# Assignment
Look below for the line that has "ATOM 107 C C". Set down the lines from there through the line that has "ATOM 162 C CA", exactly as written.

# Information provided
━━━━━━━━━━━━━━━━

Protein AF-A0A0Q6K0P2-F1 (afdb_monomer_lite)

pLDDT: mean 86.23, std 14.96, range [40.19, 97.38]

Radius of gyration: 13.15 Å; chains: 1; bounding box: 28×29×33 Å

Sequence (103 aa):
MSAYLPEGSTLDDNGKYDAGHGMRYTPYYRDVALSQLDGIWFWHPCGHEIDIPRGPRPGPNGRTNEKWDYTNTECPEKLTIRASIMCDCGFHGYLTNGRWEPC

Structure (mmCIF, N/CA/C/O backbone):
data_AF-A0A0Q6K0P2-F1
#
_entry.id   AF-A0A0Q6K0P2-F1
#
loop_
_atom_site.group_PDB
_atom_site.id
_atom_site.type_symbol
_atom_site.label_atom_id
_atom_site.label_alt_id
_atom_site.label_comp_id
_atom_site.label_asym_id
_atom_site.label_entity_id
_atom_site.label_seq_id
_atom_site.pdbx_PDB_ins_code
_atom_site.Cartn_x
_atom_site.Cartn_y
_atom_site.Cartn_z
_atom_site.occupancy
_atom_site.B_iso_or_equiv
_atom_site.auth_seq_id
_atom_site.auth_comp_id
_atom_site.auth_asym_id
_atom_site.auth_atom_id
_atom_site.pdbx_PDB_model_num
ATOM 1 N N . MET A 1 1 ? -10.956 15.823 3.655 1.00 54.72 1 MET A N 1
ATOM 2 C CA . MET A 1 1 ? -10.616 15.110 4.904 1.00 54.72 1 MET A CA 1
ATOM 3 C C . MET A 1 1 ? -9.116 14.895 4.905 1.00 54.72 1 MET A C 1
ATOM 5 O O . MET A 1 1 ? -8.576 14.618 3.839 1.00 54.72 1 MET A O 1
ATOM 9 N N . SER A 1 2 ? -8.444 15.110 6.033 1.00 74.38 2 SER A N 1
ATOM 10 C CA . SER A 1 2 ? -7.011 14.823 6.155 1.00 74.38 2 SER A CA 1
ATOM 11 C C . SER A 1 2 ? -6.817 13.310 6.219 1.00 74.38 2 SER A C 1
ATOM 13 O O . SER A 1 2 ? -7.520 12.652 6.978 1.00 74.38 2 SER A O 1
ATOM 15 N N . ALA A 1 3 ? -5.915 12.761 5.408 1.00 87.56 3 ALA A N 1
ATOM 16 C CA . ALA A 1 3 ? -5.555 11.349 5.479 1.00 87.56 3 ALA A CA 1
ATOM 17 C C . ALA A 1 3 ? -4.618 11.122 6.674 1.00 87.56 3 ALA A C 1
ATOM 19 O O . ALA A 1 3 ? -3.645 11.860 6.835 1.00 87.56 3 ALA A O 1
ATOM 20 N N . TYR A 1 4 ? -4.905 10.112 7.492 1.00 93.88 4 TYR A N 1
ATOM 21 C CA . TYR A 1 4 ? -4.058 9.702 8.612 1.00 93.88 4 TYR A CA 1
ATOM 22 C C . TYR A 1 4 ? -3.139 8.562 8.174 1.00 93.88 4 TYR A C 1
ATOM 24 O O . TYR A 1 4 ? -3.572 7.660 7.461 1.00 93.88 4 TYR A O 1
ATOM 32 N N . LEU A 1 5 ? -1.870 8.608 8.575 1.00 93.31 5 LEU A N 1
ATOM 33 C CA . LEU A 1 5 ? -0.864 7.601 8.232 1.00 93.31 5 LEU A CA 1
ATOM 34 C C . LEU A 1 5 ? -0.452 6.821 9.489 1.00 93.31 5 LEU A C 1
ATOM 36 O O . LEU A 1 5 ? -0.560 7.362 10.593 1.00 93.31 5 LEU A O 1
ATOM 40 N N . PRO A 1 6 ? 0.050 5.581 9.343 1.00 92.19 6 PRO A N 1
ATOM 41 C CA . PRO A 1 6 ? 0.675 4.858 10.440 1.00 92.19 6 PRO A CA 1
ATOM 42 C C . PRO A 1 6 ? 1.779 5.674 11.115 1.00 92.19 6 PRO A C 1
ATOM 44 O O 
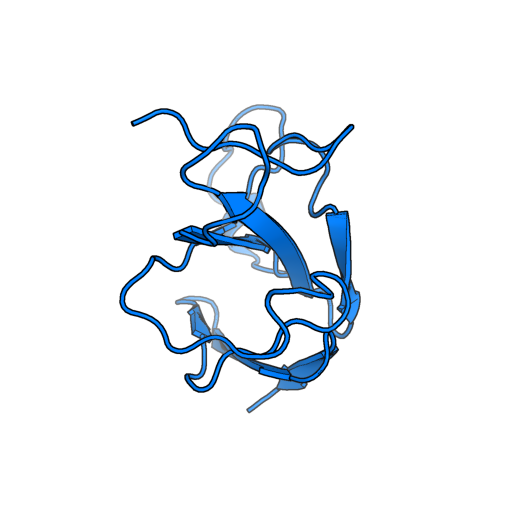. PRO A 1 6 ? 2.444 6.489 10.476 1.00 92.19 6 PRO A O 1
ATOM 47 N N . GLU A 1 7 ? 2.032 5.400 12.392 1.00 90.38 7 GLU A N 1
ATOM 48 C CA . GLU A 1 7 ? 3.052 6.108 13.167 1.00 90.38 7 GLU A CA 1
ATOM 49 C C . GLU A 1 7 ? 4.419 6.119 12.461 1.00 90.38 7 GLU A C 1
ATOM 51 O O . GLU A 1 7 ? 4.871 5.103 11.922 1.00 90.38 7 GLU A O 1
ATOM 56 N N . GLY A 1 8 ? 5.054 7.294 12.442 1.00 86.19 8 GLY A N 1
ATOM 57 C CA . GLY A 1 8 ? 6.356 7.519 11.814 1.00 86.19 8 GLY A CA 1
ATOM 58 C C . GLY A 1 8 ? 6.345 7.540 10.283 1.00 86.19 8 GLY A C 1
ATOM 59 O O . GLY A 1 8 ? 7.385 7.824 9.694 1.00 86.19 8 GLY A O 1
ATOM 60 N N . SER A 1 9 ? 5.206 7.271 9.636 1.00 90.25 9 SER A N 1
ATOM 61 C CA . SER A 1 9 ? 5.111 7.288 8.179 1.00 90.25 9 SER A CA 1
ATOM 62 C C . SER A 1 9 ? 4.792 8.664 7.622 1.00 90.25 9 SER A C 1
ATOM 64 O O . SER A 1 9 ? 4.014 9.438 8.182 1.00 90.25 9 SER A O 1
ATOM 66 N N . THR A 1 10 ? 5.385 8.952 6.470 1.00 89.75 10 THR A N 1
ATOM 67 C CA . THR A 1 10 ? 5.161 10.182 5.706 1.00 89.75 10 THR A CA 1
ATOM 68 C C . THR A 1 10 ? 5.077 9.833 4.228 1.00 89.75 10 THR A C 1
ATOM 70 O O . THR A 1 10 ? 5.522 8.770 3.824 1.00 89.75 10 THR A O 1
ATOM 73 N N . LEU A 1 11 ? 4.551 10.717 3.383 1.00 85.62 11 LEU A N 1
ATOM 74 C CA . LEU A 1 11 ? 4.569 10.462 1.936 1.00 85.62 11 LEU A CA 1
ATOM 75 C C . LEU A 1 11 ? 5.983 10.518 1.328 1.00 85.62 11 LEU A C 1
ATOM 77 O O . LEU A 1 11 ? 6.155 10.121 0.182 1.00 85.62 11 LEU A O 1
ATOM 81 N N . ASP A 1 12 ? 6.975 10.977 2.092 1.00 84.50 12 ASP A N 1
ATOM 82 C CA . ASP A 1 12 ? 8.378 11.045 1.682 1.00 84.50 12 ASP A CA 1
ATOM 83 C C . ASP A 1 12 ? 9.183 9.812 2.157 1.00 84.50 12 ASP A C 1
ATOM 85 O O . ASP A 1 12 ? 10.374 9.712 1.868 1.00 84.50 12 ASP A O 1
ATOM 89 N N . ASP A 1 13 ? 8.571 8.866 2.890 1.00 84.44 13 ASP A N 1
ATOM 90 C CA . ASP A 1 13 ? 9.260 7.687 3.448 1.00 84.44 13 ASP A CA 1
ATOM 91 C C . ASP A 1 13 ? 9.496 6.549 2.435 1.00 84.44 13 ASP A C 1
ATOM 93 O O . ASP A 1 13 ? 10.089 5.525 2.780 1.00 84.44 13 ASP A O 1
ATOM 97 N N . ASN A 1 14 ? 9.086 6.752 1.176 1.00 86.94 14 ASN A N 1
ATOM 98 C CA . ASN A 1 14 ? 9.159 5.779 0.085 1.00 86.94 14 ASN A CA 1
ATOM 99 C C . ASN A 1 14 ? 8.421 4.462 0.391 1.00 86.94 14 ASN A C 1
ATOM 101 O O . ASN A 1 14 ? 8.881 3.383 0.015 1.00 86.94 14 ASN A O 1
ATOM 105 N N . GLY A 1 15 ? 7.291 4.548 1.091 1.00 90.56 15 GLY A N 1
ATOM 106 C CA . GLY A 1 15 ? 6.457 3.406 1.431 1.00 90.56 15 GLY A CA 1
ATOM 107 C C . GLY A 1 15 ? 6.914 2.709 2.709 1.00 90.56 15 GLY A C 1
ATOM 108 O O . GLY A 1 15 ? 8.046 2.241 2.824 1.00 90.56 15 GLY A O 1
ATOM 109 N N . LYS A 1 16 ? 5.988 2.568 3.659 1.00 94.75 16 LYS A N 1
ATOM 110 C CA . LYS A 1 16 ? 6.216 1.923 4.955 1.00 94.75 16 LYS A CA 1
ATOM 111 C C . LYS A 1 16 ? 6.501 0.430 4.815 1.00 94.75 16 LYS A C 1
ATOM 113 O O . LYS A 1 16 ? 7.315 -0.115 5.558 1.00 94.75 16 LYS A O 1
ATOM 118 N N . TYR A 1 17 ? 5.799 -0.233 3.899 1.00 95.94 17 TYR A N 1
ATOM 119 C CA . TYR A 1 17 ? 5.866 -1.676 3.708 1.00 95.94 17 TYR A CA 1
ATOM 120 C C . TYR A 1 17 ? 6.465 -2.018 2.348 1.00 95.94 17 TYR A C 1
ATOM 122 O O . TYR A 1 17 ? 5.986 -1.554 1.313 1.00 95.94 17 TYR A O 1
ATOM 130 N N . ASP A 1 18 ? 7.496 -2.863 2.360 1.00 95.62 18 ASP A N 1
ATOM 131 C CA . ASP A 1 18 ? 8.099 -3.430 1.156 1.00 95.62 18 ASP A CA 1
ATOM 132 C C . ASP A 1 18 ? 7.329 -4.684 0.720 1.00 95.62 18 ASP A C 1
ATOM 134 O O . ASP A 1 18 ? 7.354 -5.719 1.397 1.00 95.62 18 ASP A O 1
ATOM 138 N N . ALA A 1 19 ? 6.639 -4.581 -0.416 1.00 95.56 19 ALA A N 1
ATOM 139 C CA . ALA A 1 19 ? 5.843 -5.660 -0.982 1.00 95.56 19 ALA A CA 1
ATOM 140 C C . ALA A 1 19 ? 6.646 -6.558 -1.941 1.00 95.56 19 ALA A C 1
ATOM 142 O O . ALA A 1 19 ? 6.118 -7.565 -2.411 1.00 95.56 19 ALA A O 1
ATOM 143 N N . GLY A 1 20 ? 7.924 -6.259 -2.196 1.00 94.56 20 GLY A N 1
ATOM 144 C CA . GLY A 1 20 ? 8.747 -6.949 -3.188 1.00 94.56 20 GLY A CA 1
ATOM 145 C C . GLY A 1 20 ? 8.528 -6.437 -4.615 1.00 94.56 20 GLY A C 1
ATOM 146 O O . GLY A 1 20 ? 7.667 -5.602 -4.873 1.00 94.56 20 GLY A O 1
ATOM 147 N N . HIS A 1 21 ? 9.349 -6.911 -5.560 1.00 91.62 21 HIS A N 1
ATOM 148 C CA . HIS A 1 21 ? 9.298 -6.515 -6.982 1.00 91.62 21 HIS A CA 1
ATOM 149 C C . HIS A 1 21 ? 9.391 -4.994 -7.232 1.00 91.62 21 HIS A C 1
ATOM 151 O O . HIS A 1 21 ? 8.886 -4.480 -8.228 1.00 91.62 21 HIS A O 1
ATOM 157 N N . GLY A 1 22 ? 10.043 -4.268 -6.318 1.00 89.44 22 GLY A N 1
ATOM 158 C CA . GLY A 1 22 ? 10.134 -2.807 -6.356 1.00 89.44 22 GLY A CA 1
ATOM 159 C C . GLY A 1 22 ? 8.849 -2.085 -5.941 1.00 89.44 22 GLY A C 1
ATOM 160 O O . GLY A 1 22 ? 8.822 -0.860 -5.996 1.00 89.44 22 GLY A O 1
ATOM 161 N N . MET A 1 23 ? 7.811 -2.813 -5.519 1.00 92.56 23 MET A N 1
ATOM 162 C CA . MET A 1 23 ? 6.565 -2.255 -5.008 1.00 92.56 23 MET A CA 1
ATOM 163 C C . MET A 1 23 ? 6.661 -1.998 -3.507 1.00 92.56 23 MET A C 1
ATOM 165 O O . MET A 1 23 ? 7.043 -2.873 -2.726 1.00 92.56 23 MET A O 1
ATOM 169 N N . ARG A 1 24 ? 6.234 -0.813 -3.084 1.00 94.94 24 ARG
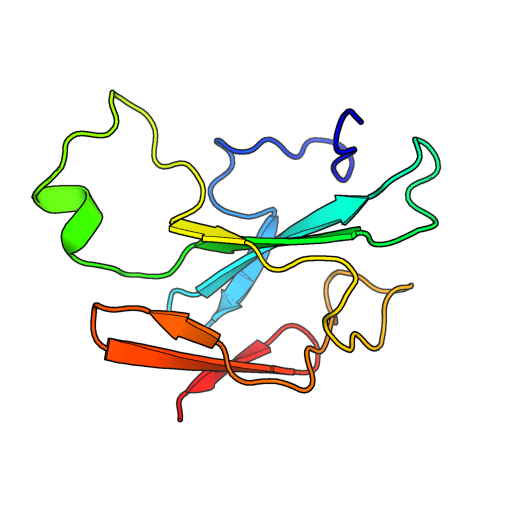 A N 1
ATOM 170 C CA . ARG A 1 24 ? 6.066 -0.448 -1.678 1.00 94.94 24 ARG A CA 1
ATOM 171 C C . ARG A 1 24 ? 4.732 0.239 -1.476 1.00 94.94 24 ARG A C 1
ATOM 173 O O . ARG A 1 24 ? 4.182 0.818 -2.412 1.00 94.94 24 ARG A O 1
ATOM 180 N N . TYR A 1 25 ? 4.203 0.189 -0.262 1.00 95.25 25 TYR A N 1
ATOM 181 C CA . TYR A 1 25 ? 2.933 0.833 0.042 1.00 95.25 25 TYR A CA 1
ATOM 182 C C . TYR A 1 25 ? 2.849 1.344 1.477 1.00 95.25 25 TYR A C 1
ATOM 184 O O . TYR A 1 25 ? 3.512 0.849 2.389 1.00 95.25 25 TYR A O 1
ATOM 192 N N . THR A 1 26 ? 1.982 2.335 1.661 1.00 96.50 26 THR A N 1
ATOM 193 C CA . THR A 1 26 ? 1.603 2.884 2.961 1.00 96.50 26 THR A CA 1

━━━━━━━━━━━━━━━━

# Output
ATOM 107 C C . GLY A 1 15 ? 6.914 2.709 2.709 1.00 90.56 15 GLY A C 1
ATOM 108 O O . GLY A 1 15 ? 8.046 2.241 2.824 1.00 90.56 15 GLY A O 1
ATOM 109 N N . LYS A 1 16 ? 5.988 2.568 3.659 1.00 94.75 16 LYS A N 1
ATOM 110 C CA . LYS A 1 16 ? 6.216 1.923 4.955 1.00 94.75 16 LYS A CA 1
ATOM 111 C C . LYS A 1 16 ? 6.501 0.430 4.815 1.00 94.75 16 LYS A C 1
ATOM 113 O O . LYS A 1 16 ? 7.315 -0.115 5.558 1.00 94.75 16 LYS A O 1
ATOM 118 N N . TYR A 1 17 ? 5.799 -0.233 3.899 1.00 95.94 17 TYR A N 1
ATOM 119 C CA . TYR A 1 17 ? 5.866 -1.676 3.708 1.00 95.94 17 TYR A CA 1
ATOM 120 C C . TYR A 1 17 ? 6.465 -2.018 2.348 1.00 95.94 17 TYR A C 1
ATOM 122 O O . TYR A 1 17 ? 5.986 -1.554 1.313 1.00 95.94 17 TYR A O 1
ATOM 130 N N . ASP A 1 18 ? 7.496 -2.863 2.360 1.00 95.62 18 ASP A N 1
ATOM 131 C CA . ASP A 1 18 ? 8.099 -3.430 1.156 1.00 95.62 18 ASP A CA 1
ATOM 132 C C . ASP A 1 18 ? 7.329 -4.684 0.720 1.00 95.62 18 ASP A C 1
ATOM 134 O O . ASP A 1 18 ? 7.354 -5.719 1.397 1.00 95.62 18 ASP A O 1
ATOM 138 N N . ALA A 1 19 ? 6.639 -4.581 -0.416 1.00 95.56 19 ALA A N 1
ATOM 139 C CA . ALA A 1 19 ? 5.843 -5.660 -0.982 1.00 95.56 19 ALA A CA 1
ATOM 140 C C . ALA A 1 19 ? 6.646 -6.558 -1.941 1.00 95.56 19 ALA A C 1
ATOM 142 O O . ALA A 1 19 ? 6.118 -7.565 -2.411 1.00 95.56 19 ALA A O 1
ATOM 143 N N . GLY A 1 20 ? 7.924 -6.259 -2.196 1.00 94.56 20 GLY A N 1
ATOM 144 C CA . GLY A 1 20 ? 8.747 -6.949 -3.188 1.00 94.56 20 GLY A CA 1
ATOM 145 C C . GLY A 1 20 ? 8.528 -6.437 -4.615 1.00 94.56 20 GLY A C 1
ATOM 146 O O . GLY A 1 20 ? 7.667 -5.602 -4.873 1.00 94.56 20 GLY A O 1
ATOM 147 N N . HIS A 1 21 ? 9.349 -6.911 -5.560 1.00 91.62 21 HIS A N 1
ATOM 148 C CA . HIS A 1 21 ? 9.298 -6.515 -6.982 1.00 91.62 21 HIS A CA 1
ATOM 149 C C . HIS A 1 21 ? 9.391 -4.994 -7.232 1.00 91.62 21 HIS A C 1
ATOM 151 O O . HIS A 1 21 ? 8.886 -4.480 -8.228 1.00 91.62 21 HIS A O 1
ATOM 157 N N . GLY A 1 22 ? 10.043 -4.268 -6.318 1.00 89.44 22 GLY A N 1
ATOM 158 C CA . GLY A 1 22 ? 10.134 -2.807 -6.356 1.00 89.44 22 GLY A CA 1
ATOM 159 C C . GLY A 1 22 ? 8.849 -2.085 -5.941 1.00 89.44 22 GLY A C 1
ATOM 160 O O . GLY A 1 22 ? 8.822 -0.860 -5.996 1.00 89.44 22 GLY A O 1
ATOM 161 N N . MET A 1 23 ? 7.811 -2.813 -5.519 1.00 92.56 23 MET A N 1
ATOM 162 C CA . MET A 1 23 ? 6.565 -2.255 -5.008 1.00 92.56 23 MET A CA 1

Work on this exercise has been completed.